• Input data:

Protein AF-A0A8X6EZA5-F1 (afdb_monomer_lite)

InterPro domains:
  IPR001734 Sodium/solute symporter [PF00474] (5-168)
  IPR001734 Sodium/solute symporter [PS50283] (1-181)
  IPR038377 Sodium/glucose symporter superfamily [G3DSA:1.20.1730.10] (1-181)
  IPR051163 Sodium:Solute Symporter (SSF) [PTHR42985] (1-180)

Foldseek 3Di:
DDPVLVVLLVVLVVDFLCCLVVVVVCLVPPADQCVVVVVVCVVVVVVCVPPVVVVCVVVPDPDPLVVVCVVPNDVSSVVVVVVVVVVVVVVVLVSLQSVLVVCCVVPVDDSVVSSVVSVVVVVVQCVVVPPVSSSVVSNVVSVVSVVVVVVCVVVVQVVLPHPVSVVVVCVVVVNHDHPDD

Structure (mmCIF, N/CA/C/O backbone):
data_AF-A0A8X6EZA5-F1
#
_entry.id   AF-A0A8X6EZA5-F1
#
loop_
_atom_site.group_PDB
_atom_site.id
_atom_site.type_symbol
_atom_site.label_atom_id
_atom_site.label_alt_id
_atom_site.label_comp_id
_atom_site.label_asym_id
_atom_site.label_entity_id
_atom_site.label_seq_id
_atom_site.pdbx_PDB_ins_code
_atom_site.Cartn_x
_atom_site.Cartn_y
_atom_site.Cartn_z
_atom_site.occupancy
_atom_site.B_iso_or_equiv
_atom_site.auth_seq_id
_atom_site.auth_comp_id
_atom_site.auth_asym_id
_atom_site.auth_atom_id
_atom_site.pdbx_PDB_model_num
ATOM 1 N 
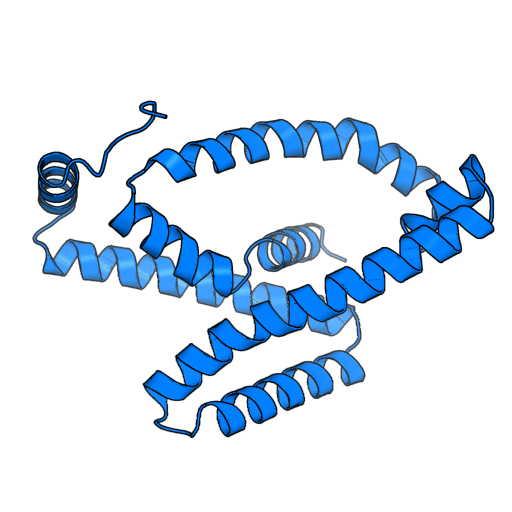N . MET A 1 1 ? -1.220 17.652 14.145 1.00 61.78 1 MET A N 1
ATOM 2 C CA . MET A 1 1 ? -0.342 17.172 13.054 1.00 61.78 1 MET A CA 1
ATOM 3 C C . MET A 1 1 ? -0.743 17.887 11.778 1.00 61.78 1 MET A C 1
ATOM 5 O O . MET A 1 1 ? -1.921 18.214 11.672 1.00 61.78 1 MET A O 1
ATOM 9 N N . PRO A 1 2 ? 0.185 18.157 10.850 1.00 75.38 2 PRO A N 1
ATOM 10 C CA . PRO A 1 2 ? -0.154 18.763 9.567 1.00 75.38 2 PRO A CA 1
ATOM 11 C C . PRO A 1 2 ? -1.113 17.855 8.790 1.00 75.38 2 PRO A C 1
ATOM 13 O O . PRO A 1 2 ? -0.902 16.643 8.729 1.00 75.38 2 PRO A O 1
ATOM 16 N N . VAL A 1 3 ? -2.152 18.437 8.188 1.00 79.38 3 VAL A N 1
ATOM 17 C CA . VAL A 1 3 ? -3.139 17.705 7.369 1.00 79.38 3 VAL A CA 1
ATOM 18 C C . VAL A 1 3 ? -2.459 16.979 6.206 1.00 79.38 3 VAL A C 1
ATOM 20 O O . VAL A 1 3 ? -2.847 15.870 5.846 1.00 79.38 3 VAL A O 1
ATOM 23 N N . THR A 1 4 ? -1.393 17.567 5.667 1.00 75.44 4 THR A N 1
ATOM 24 C CA . THR A 1 4 ? -0.584 16.993 4.590 1.00 75.44 4 THR A CA 1
ATOM 25 C C . THR A 1 4 ? 0.077 15.682 5.009 1.00 75.44 4 THR A C 1
ATOM 27 O O . THR A 1 4 ? -0.108 14.680 4.331 1.00 75.44 4 THR A O 1
ATOM 30 N N . THR A 1 5 ? 0.761 15.636 6.156 1.00 71.94 5 THR A N 1
ATOM 31 C CA . THR A 1 5 ? 1.407 14.411 6.666 1.00 71.94 5 THR A CA 1
ATOM 32 C C . THR A 1 5 ? 0.399 13.283 6.879 1.00 71.94 5 THR A C 1
ATOM 34 O O . THR A 1 5 ? 0.666 12.143 6.512 1.00 71.94 5 THR A O 1
ATOM 37 N N . VAL A 1 6 ? -0.779 13.602 7.425 1.00 76.56 6 VAL A N 1
ATOM 38 C CA . VAL A 1 6 ? -1.844 12.609 7.641 1.00 76.56 6 VAL A CA 1
ATOM 39 C C . VAL A 1 6 ? -2.401 12.105 6.309 1.00 76.56 6 VAL A C 1
ATOM 41 O O . VAL A 1 6 ? -2.596 10.906 6.151 1.00 76.56 6 VAL A O 1
ATOM 44 N N . SER A 1 7 ? -2.605 12.993 5.333 1.00 77.62 7 SER A N 1
ATOM 45 C CA . SER A 1 7 ? -3.127 12.622 4.011 1.00 77.62 7 SER A CA 1
ATOM 46 C C . SER A 1 7 ? -2.145 11.739 3.238 1.00 77.62 7 SER A C 1
ATOM 48 O O . SER A 1 7 ? -2.541 10.723 2.674 1.00 77.62 7 SER A O 1
ATOM 50 N N . PHE A 1 8 ? -0.856 12.086 3.256 1.00 72.75 8 PHE A N 1
ATOM 51 C CA . PHE A 1 8 ? 0.185 11.288 2.609 1.00 72.75 8 PHE A CA 1
ATOM 52 C C . PHE A 1 8 ? 0.388 9.935 3.285 1.00 72.75 8 PHE A C 1
ATOM 54 O O . PHE A 1 8 ? 0.531 8.942 2.583 1.00 72.75 8 PHE A O 1
ATOM 61 N N . SER A 1 9 ? 0.364 9.864 4.618 1.00 73.12 9 SER A N 1
ATOM 62 C CA . SER A 1 9 ? 0.453 8.574 5.309 1.00 73.12 9 SER A CA 1
ATOM 63 C C . SER A 1 9 ? -0.796 7.717 5.085 1.00 73.12 9 SER A C 1
ATOM 65 O O . SER A 1 9 ? -0.667 6.511 4.886 1.00 73.12 9 SER A O 1
ATOM 67 N N . LEU A 1 10 ? -1.991 8.317 5.016 1.00 76.62 10 LEU A N 1
ATOM 68 C CA . LEU A 1 10 ? -3.206 7.592 4.639 1.00 76.62 10 LEU A CA 1
ATOM 69 C C . LEU A 1 10 ? -3.075 7.011 3.223 1.00 76.62 10 LEU A C 1
ATOM 71 O O . LEU A 1 10 ? -3.362 5.836 3.016 1.00 76.62 10 LEU A O 1
ATOM 75 N N . MET A 1 11 ? -2.580 7.802 2.267 1.00 76.44 11 MET A N 1
ATOM 76 C CA . MET A 1 11 ? -2.301 7.339 0.905 1.00 76.44 11 MET A CA 1
ATOM 77 C C . MET A 1 11 ? -1.256 6.212 0.887 1.00 76.44 11 MET A C 1
ATOM 79 O O . MET A 1 11 ? -1.474 5.185 0.248 1.00 76.44 11 MET A O 1
ATOM 83 N N . ALA A 1 12 ? -0.154 6.376 1.623 1.00 71.19 12 ALA A N 1
ATOM 84 C CA . ALA A 1 12 ? 0.903 5.376 1.761 1.00 71.19 12 ALA A CA 1
ATOM 85 C C . ALA A 1 12 ? 0.370 4.058 2.338 1.00 71.19 12 ALA A C 1
ATOM 87 O O . ALA A 1 12 ? 0.705 2.987 1.846 1.00 71.19 12 ALA A O 1
ATOM 88 N N . SER A 1 13 ? -0.514 4.144 3.334 1.00 72.12 13 SER A N 1
ATOM 89 C CA . SER A 1 13 ? -1.145 2.984 3.967 1.00 72.12 13 SER A CA 1
ATOM 90 C C . SER A 1 13 ? -2.037
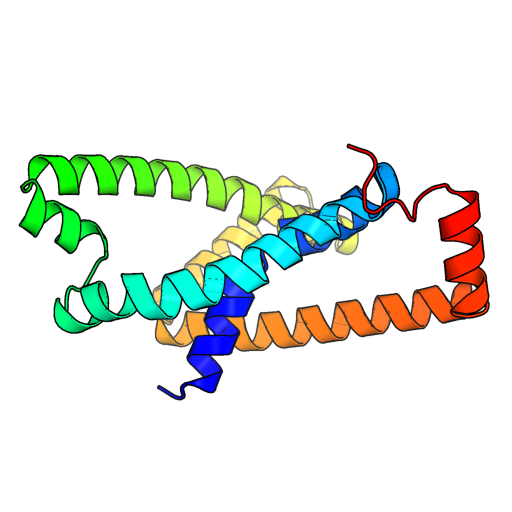 2.204 2.995 1.00 72.12 13 SER A C 1
ATOM 92 O O . SER A 1 13 ? -2.117 0.980 3.083 1.00 72.12 13 SER A O 1
ATOM 94 N N . PHE A 1 14 ? -2.695 2.889 2.052 1.00 71.56 14 PHE A N 1
ATOM 95 C CA . PHE A 1 14 ? -3.455 2.234 0.981 1.00 71.56 14 PHE A CA 1
ATOM 96 C C . PHE A 1 14 ? -2.549 1.625 -0.098 1.00 71.56 14 PHE A C 1
ATOM 98 O O . PHE A 1 14 ? -2.892 0.599 -0.689 1.00 71.56 14 PHE A O 1
ATOM 105 N N . MET A 1 15 ? -1.385 2.224 -0.352 1.00 70.94 15 MET A N 1
ATOM 106 C CA . MET A 1 15 ? -0.401 1.720 -1.310 1.00 70.94 15 MET A CA 1
ATOM 107 C C . MET A 1 15 ? 0.521 0.681 -0.661 1.00 70.94 15 MET A C 1
ATOM 109 O O . MET A 1 15 ? 1.652 0.967 -0.275 1.00 70.94 15 MET A O 1
ATOM 113 N N . SER A 1 16 ? 0.063 -0.567 -0.581 1.00 71.94 16 SER A N 1
ATOM 114 C CA . SER A 1 16 ? 0.924 -1.677 -0.164 1.00 71.94 16 SER A CA 1
ATOM 115 C C . SER A 1 16 ? 1.997 -2.000 -1.217 1.00 71.94 16 SER A C 1
ATOM 117 O O . SER A 1 16 ? 1.805 -1.813 -2.422 1.00 71.94 16 SER A O 1
ATOM 119 N N . ALA A 1 17 ? 3.120 -2.577 -0.774 1.00 68.50 17 ALA A N 1
ATOM 120 C CA . ALA A 1 17 ? 4.152 -3.109 -1.671 1.00 68.50 17 ALA A CA 1
ATOM 121 C C . ALA A 1 17 ? 3.592 -4.172 -2.639 1.00 68.50 17 ALA A C 1
ATOM 123 O O . ALA A 1 17 ? 4.028 -4.265 -3.785 1.00 68.50 17 ALA A O 1
ATOM 124 N N . THR A 1 18 ? 2.589 -4.939 -2.195 1.00 69.69 18 THR A N 1
ATOM 125 C CA . THR A 1 18 ? 1.868 -5.899 -3.038 1.00 69.69 18 THR A CA 1
ATOM 126 C C . THR A 1 18 ? 1.086 -5.213 -4.149 1.00 69.69 18 THR A C 1
ATOM 128 O O . THR A 1 18 ? 1.159 -5.672 -5.279 1.00 69.69 18 THR A O 1
ATOM 131 N N . SER A 1 19 ? 0.405 -4.097 -3.884 1.00 77.81 19 SER A N 1
ATOM 132 C CA . SER A 1 19 ? -0.287 -3.328 -4.926 1.00 77.81 19 SER A CA 1
ATOM 133 C C . SER A 1 19 ? 0.701 -2.678 -5.894 1.00 77.81 19 SER A C 1
ATOM 135 O O . SER A 1 19 ? 0.466 -2.663 -7.098 1.00 77.81 19 SER A O 1
ATOM 137 N N . PHE A 1 20 ? 1.841 -2.194 -5.396 1.00 80.69 20 PHE A N 1
ATOM 138 C CA . PHE A 1 20 ? 2.860 -1.555 -6.231 1.00 80.69 20 PHE A CA 1
ATOM 139 C C . PHE A 1 20 ? 3.471 -2.506 -7.273 1.00 80.69 20 PHE A C 1
ATOM 141 O O . PHE A 1 20 ? 3.723 -2.092 -8.400 1.00 80.69 20 PHE A O 1
ATOM 148 N N . LEU A 1 21 ? 3.683 -3.778 -6.917 1.00 81.12 21 LEU A N 1
ATOM 149 C CA . LEU A 1 21 ? 4.152 -4.810 -7.852 1.00 81.12 21 LEU A CA 1
ATOM 150 C C . LEU A 1 21 ? 3.000 -5.502 -8.596 1.00 81.12 21 LEU A C 1
ATOM 152 O O . LEU A 1 21 ? 3.146 -5.875 -9.757 1.00 81.12 21 LEU A O 1
ATOM 156 N N . GLY A 1 22 ? 1.860 -5.672 -7.929 1.00 82.44 22 GLY A N 1
ATOM 157 C CA . GLY A 1 22 ? 0.711 -6.420 -8.425 1.00 82.44 22 GLY A CA 1
ATOM 158 C C . GLY A 1 22 ? -0.071 -5.680 -9.500 1.00 82.44 22 GLY A C 1
ATOM 159 O O . GLY A 1 22 ? -0.400 -6.286 -10.508 1.00 82.44 22 GLY A O 1
ATOM 160 N N . VAL A 1 23 ? -0.318 -4.374 -9.349 1.00 84.88 23 VAL A N 1
ATOM 161 C CA . VAL A 1 23 ? -1.112 -3.608 -10.327 1.00 84.88 23 VAL A CA 1
ATOM 162 C C . VAL A 1 23 ? -0.441 -3.547 -11.708 1.00 84.88 23 VAL A C 1
ATOM 164 O O . VAL A 1 23 ? -1.124 -3.795 -12.700 1.00 84.88 23 VAL A O 1
ATOM 167 N N . PRO A 1 24 ? 0.876 -3.285 -11.835 1.00 85.31 24 PRO A N 1
ATOM 168 C CA . PRO A 1 24 ? 1.545 -3.372 -13.132 1.00 85.31 24 PRO A CA 1
ATOM 169 C C . PRO A 1 24 ? 1.534 -4.789 -13.718 1.00 85.31 24 PRO A C 1
ATOM 171 O O . PRO A 1 24 ? 1.368 -4.935 -14.926 1.00 85.31 24 PRO A O 1
ATOM 174 N N . ALA A 1 25 ? 1.690 -5.824 -12.883 1.00 85.19 25 ALA A N 1
ATOM 175 C CA . ALA A 1 25 ? 1.645 -7.217 -13.327 1.00 85.19 25 ALA A CA 1
ATOM 176 C C . ALA A 1 25 ? 0.248 -7.611 -13.835 1.00 85.19 25 ALA A C 1
ATOM 178 O O . ALA A 1 25 ? 0.134 -8.237 -14.886 1.00 85.19 25 ALA A O 1
ATOM 179 N N . GLU A 1 26 ? -0.803 -7.185 -13.138 1.00 84.69 26 GLU A N 1
ATOM 180 C CA . GLU A 1 26 ? -2.197 -7.371 -13.540 1.00 84.69 26 GLU A CA 1
ATOM 181 C C . GLU A 1 26 ? -2.475 -6.666 -14.870 1.00 84.69 26 GLU A C 1
ATOM 183 O O . GLU A 1 26 ? -2.952 -7.288 -15.817 1.00 84.69 26 GLU A O 1
ATOM 188 N N . ASN A 1 27 ? -2.070 -5.397 -14.993 1.00 85.38 27 ASN A N 1
ATOM 189 C CA . ASN A 1 27 ? -2.219 -4.644 -16.238 1.00 85.38 27 ASN A CA 1
ATOM 190 C C . ASN A 1 27 ? -1.453 -5.286 -17.403 1.00 85.38 27 ASN A C 1
ATOM 192 O O . ASN A 1 27 ? -1.908 -5.244 -18.545 1.00 85.38 27 ASN A O 1
ATOM 196 N N . TYR A 1 28 ? -0.295 -5.888 -17.130 1.00 82.81 28 TYR A N 1
ATOM 197 C CA . TYR A 1 28 ? 0.491 -6.591 -18.139 1.00 82.81 28 TYR A CA 1
ATOM 198 C C . TYR A 1 28 ? -0.154 -7.916 -18.573 1.00 82.81 28 TYR A C 1
ATOM 200 O O . TYR A 1 28 ? -0.075 -8.270 -19.748 1.00 82.81 28 TYR A O 1
ATOM 208 N N . LEU A 1 29 ? -0.788 -8.652 -17.653 1.00 84.25 29 LEU A N 1
ATOM 209 C CA . LEU A 1 29 ? -1.373 -9.971 -17.918 1.00 84.25 29 LEU A CA 1
ATOM 210 C C . LEU A 1 29 ? -2.811 -9.919 -18.442 1.00 84.25 29 LEU A C 1
ATOM 212 O O . LEU A 1 29 ? -3.152 -10.735 -19.300 1.00 84.25 29 LEU A O 1
ATOM 216 N N . TYR A 1 30 ? -3.618 -8.968 -17.971 1.00 80.81 30 TYR A N 1
ATOM 217 C CA . TYR A 1 30 ? -5.063 -8.890 -18.226 1.00 80.81 30 TYR A CA 1
ATOM 218 C C . TYR A 1 30 ? -5.519 -7.542 -18.813 1.00 80.81 30 TYR A C 1
ATOM 220 O O . TYR A 1 30 ? -6.652 -7.425 -19.264 1.00 80.81 30 TYR A O 1
ATOM 228 N N . GLY A 1 31 ? -4.638 -6.539 -18.893 1.00 82.25 31 GLY A N 1
ATOM 229 C CA . GLY A 1 31 ? -4.932 -5.244 -19.519 1.00 82.25 31 GLY A CA 1
ATOM 230 C C . GLY A 1 31 ? -5.425 -4.161 -18.552 1.00 82.25 31 GLY A C 1
ATOM 231 O O . GLY A 1 31 ? -5.429 -4.316 -17.335 1.00 82.25 31 GLY A O 1
ATOM 232 N N . THR A 1 32 ? -5.830 -3.014 -19.096 1.00 81.81 32 THR A N 1
ATOM 233 C CA . THR A 1 32 ? -6.110 -1.769 -18.349 1.00 81.81 32 THR A CA 1
ATOM 234 C C . THR A 1 32 ? -7.410 -1.758 -17.539 1.00 81.81 32 THR A C 1
ATOM 236 O O . THR A 1 32 ? -7.753 -0.734 -16.946 1.00 81.81 32 THR A O 1
ATOM 239 N N . GLN A 1 33 ? -8.139 -2.869 -17.480 1.00 79.62 33 GLN A N 1
ATOM 240 C CA . GLN A 1 33 ? -9.454 -2.965 -16.838 1.00 79.62 33 GLN A CA 1
ATOM 241 C C . GLN A 1 33 ? -9.395 -2.640 -15.339 1.00 79.62 33 GLN A C 1
ATOM 243 O O . GLN A 1 33 ? -10.315 -2.037 -14.782 1.00 79.62 33 GLN A O 1
ATOM 248 N N . TYR A 1 34 ? -8.258 -2.928 -14.696 1.00 80.50 34 TYR A N 1
ATOM 249 C CA . TYR A 1 34 ? -8.008 -2.601 -13.291 1.00 80.50 34 TYR A CA 1
ATOM 250 C C . TYR A 1 34 ? -8.160 -1.095 -12.983 1.00 80.50 34 TYR A C 1
ATOM 252 O O . TYR A 1 34 ? -8.436 -0.708 -11.846 1.00 80.50 34 TYR A O 1
ATOM 260 N N . VAL A 1 35 ? -8.055 -0.215 -13.989 1.00 81.38 35 VAL A N 1
ATOM 261 C CA . VAL A 1 35 ? -8.274 1.235 -13.837 1.00 81.38 35 VAL A CA 1
ATOM 262 C C . VAL A 1 35 ? -9.689 1.564 -13.346 1.00 81.38 35 VAL A C 1
ATOM 264 O O . VAL A 1 35 ? -9.865 2.554 -12.634 1.00 81.38 35 VAL A O 1
ATOM 267 N N . MET A 1 36 ? -10.688 0.728 -13.632 1.00 80.69 36 MET A N 1
ATOM 268 C CA . MET A 1 36 ? -12.071 0.942 -13.182 1.00 80.69 36 MET A CA 1
ATOM 269 C C . MET A 1 36 ? -12.202 0.935 -11.655 1.00 80.69 36 MET A C 1
ATOM 271 O O . MET A 1 36 ? -13.034 1.649 -11.092 1.00 80.69 36 MET A O 1
ATOM 275 N N . LEU A 1 37 ? -11.321 0.210 -10.966 1.00 83.69 37 LEU A N 1
ATOM 276 C CA . LEU A 1 37 ? -11.263 0.194 -9.508 1.00 83.69 37 LEU A CA 1
ATOM 277 C C . LEU A 1 37 ? -10.871 1.575 -8.943 1.00 83.69 37 LEU A C 1
ATOM 279 O O . LEU A 1 37 ? -11.410 2.001 -7.919 1.00 83.69 37 LEU A O 1
ATOM 283 N N . ASN A 1 38 ? -10.029 2.337 -9.655 1.00 83.44 38 ASN A N 1
ATOM 284 C CA . ASN A 1 38 ? -9.695 3.715 -9.277 1.00 83.44 38 ASN A CA 1
ATOM 285 C C . ASN A 1 38 ? -10.902 4.657 -9.379 1.00 83.44 38 ASN A C 1
ATOM 287 O O . ASN A 1 38 ? -11.047 5.543 -8.537 1.00 83.44 38 ASN A O 1
ATOM 291 N N . LEU A 1 39 ? -11.796 4.457 -10.357 1.00 85.00 39 LEU A N 1
ATOM 292 C CA . LEU A 1 39 ? -13.048 5.221 -10.445 1.00 85.00 39 LEU A CA 1
ATOM 293 C C . LEU A 1 39 ? -13.950 4.934 -9.238 1.00 85.00 39 LEU A C 1
ATOM 295 O O . LEU A 1 39 ? -14.521 5.857 -8.655 1.00 85.00 39 LEU A O 1
ATOM 299 N N . GLY A 1 40 ? -14.012 3.670 -8.808 1.00 86.38 40 GLY A N 1
ATOM 300 C CA . GLY A 1 40 ? -14.691 3.273 -7.575 1.00 86.38 40 GLY A CA 1
ATOM 301 C C . GLY A 1 40 ? -14.137 3.997 -6.346 1.00 86.38 40 GLY A C 1
ATOM 302 O O . GLY A 1 40 ? -14.907 4.557 -5.564 1.00 86.38 40 GLY A O 1
ATOM 303 N N . TYR A 1 41 ? -12.810 4.073 -6.199 1.00 85.38 41 TYR A N 1
ATOM 304 C CA . TYR A 1 41 ? -12.185 4.829 -5.107 1.00 85.38 41 TYR A CA 1
ATOM 305 C C . TYR A 1 41 ? -12.426 6.337 -5.194 1.00 85.38 41 TYR A C 1
ATOM 307 O O . TYR A 1 41 ? -12.663 6.971 -4.160 1.00 85.38 41 TYR A O 1
ATOM 315 N N . ALA A 1 42 ? -12.419 6.911 -6.398 1.00 87.12 42 ALA A N 1
ATOM 316 C CA . ALA A 1 42 ? -12.691 8.330 -6.606 1.00 87.12 42 ALA A CA 1
ATOM 317 C C . ALA A 1 42 ? -14.105 8.720 -6.145 1.00 87.12 42 ALA A C 1
ATOM 319 O O . ALA A 1 42 ? -14.281 9.781 -5.549 1.00 87.12 42 ALA A O 1
ATOM 320 N N . LEU A 1 43 ? -15.099 7.851 -6.358 1.00 89.31 43 LEU A N 1
ATOM 321 C CA . LEU A 1 43 ? -16.477 8.072 -5.904 1.00 89.31 43 LEU A CA 1
ATOM 322 C C . LEU A 1 43 ? -16.692 7.680 -4.435 1.00 89.31 43 LEU A C 1
ATOM 324 O O . LEU A 1 43 ? -17.401 8.373 -3.704 1.00 89.31 43 LEU A O 1
ATOM 328 N N . GLY A 1 44 ? -16.069 6.594 -3.976 1.00 88.62 44 GLY A N 1
ATOM 329 C CA . GLY A 1 44 ? -16.216 6.095 -2.608 1.00 88.62 44 GLY A CA 1
ATOM 330 C C . GLY A 1 44 ? -15.571 7.000 -1.556 1.00 88.62 44 GLY A C 1
ATOM 331 O O . GLY A 1 44 ? -16.102 7.134 -0.452 1.00 88.62 44 GLY A O 1
ATOM 332 N N . THR A 1 45 ? -14.464 7.669 -1.894 1.00 87.69 45 THR A N 1
ATOM 333 C CA . THR A 1 45 ? -13.713 8.505 -0.941 1.00 87.69 45 THR A CA 1
ATOM 334 C C . THR A 1 45 ? -14.522 9.713 -0.443 1.00 87.69 45 THR A C 1
ATOM 336 O O . THR A 1 45 ? -14.616 9.882 0.775 1.00 87.69 45 THR A O 1
ATOM 339 N N . PRO A 1 46 ? -15.177 10.524 -1.302 1.00 90.19 46 PRO A N 1
ATOM 340 C CA . PRO A 1 46 ? -16.081 11.582 -0.847 1.00 90.19 46 PRO A CA 1
ATOM 341 C C . PRO A 1 46 ? -17.227 11.054 0.019 1.00 90.19 46 PRO A C 1
ATOM 343 O O . PRO A 1 46 ? -17.528 11.636 1.057 1.00 90.19 46 PRO A O 1
ATOM 346 N N . VAL A 1 47 ? -17.838 9.928 -0.358 1.00 91.31 47 VAL A N 1
ATOM 347 C CA . VAL A 1 47 ? -18.932 9.319 0.417 1.00 91.31 47 VAL A CA 1
ATOM 348 C C . VAL A 1 47 ? -18.448 8.936 1.819 1.00 91.31 47 VAL A C 1
ATOM 350 O O . VAL A 1 47 ? -19.083 9.292 2.814 1.00 91.31 47 VAL A O 1
ATOM 353 N N . ALA A 1 48 ? -17.288 8.286 1.923 1.00 87.56 48 ALA A N 1
ATOM 354 C CA . ALA A 1 48 ? -16.658 7.964 3.200 1.00 87.56 48 ALA A CA 1
ATOM 355 C C . ALA A 1 48 ? -16.351 9.225 4.031 1.00 87.56 48 ALA A C 1
ATOM 357 O O . ALA A 1 48 ? -16.667 9.281 5.225 1.00 87.56 48 ALA A O 1
ATOM 358 N N . ALA A 1 49 ? -15.788 10.254 3.395 1.00 87.50 49 ALA A N 1
ATOM 359 C CA . ALA A 1 49 ? -15.385 11.498 4.043 1.00 87.50 49 ALA A CA 1
ATOM 360 C C . ALA A 1 49 ? -16.569 12.351 4.528 1.00 87.50 49 ALA A C 1
ATOM 362 O O . ALA A 1 49 ? -16.480 12.958 5.592 1.00 87.50 49 ALA A O 1
ATOM 363 N N . PHE A 1 50 ? -17.682 12.402 3.795 1.00 89.38 50 PHE A N 1
ATOM 364 C CA . PHE A 1 50 ? -18.826 13.244 4.161 1.00 89.38 50 PHE A CA 1
ATOM 365 C C . PHE A 1 50 ? -19.879 12.521 5.003 1.00 89.38 50 PHE A C 1
ATOM 367 O O . PHE A 1 50 ? -20.550 13.171 5.802 1.00 89.38 50 PHE A O 1
ATOM 374 N N . ILE A 1 51 ? -20.029 11.200 4.866 1.00 89.44 51 ILE A N 1
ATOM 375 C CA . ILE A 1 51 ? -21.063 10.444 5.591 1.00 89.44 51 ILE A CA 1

• Problem details: When the line with "ATOM 276 C CA" is reached in the data above, begin copying, and stop after the line with "ATOM 279 O O"; copy each line exactly, both ends included.

• Written response:
ATOM 276 C CA . LEU A 1 37 ? -11.263 0.194 -9.508 1.00 83.69 37 LEU A CA 1
ATOM 277 C C . LEU A 1 37 ? -10.871 1.575 -8.943 1.00 83.69 37 LEU A C 1
ATOM 279 O O . LEU A 1 37 ? -11.410 2.001 -7.919 1.00 83.69 37 LEU A O 1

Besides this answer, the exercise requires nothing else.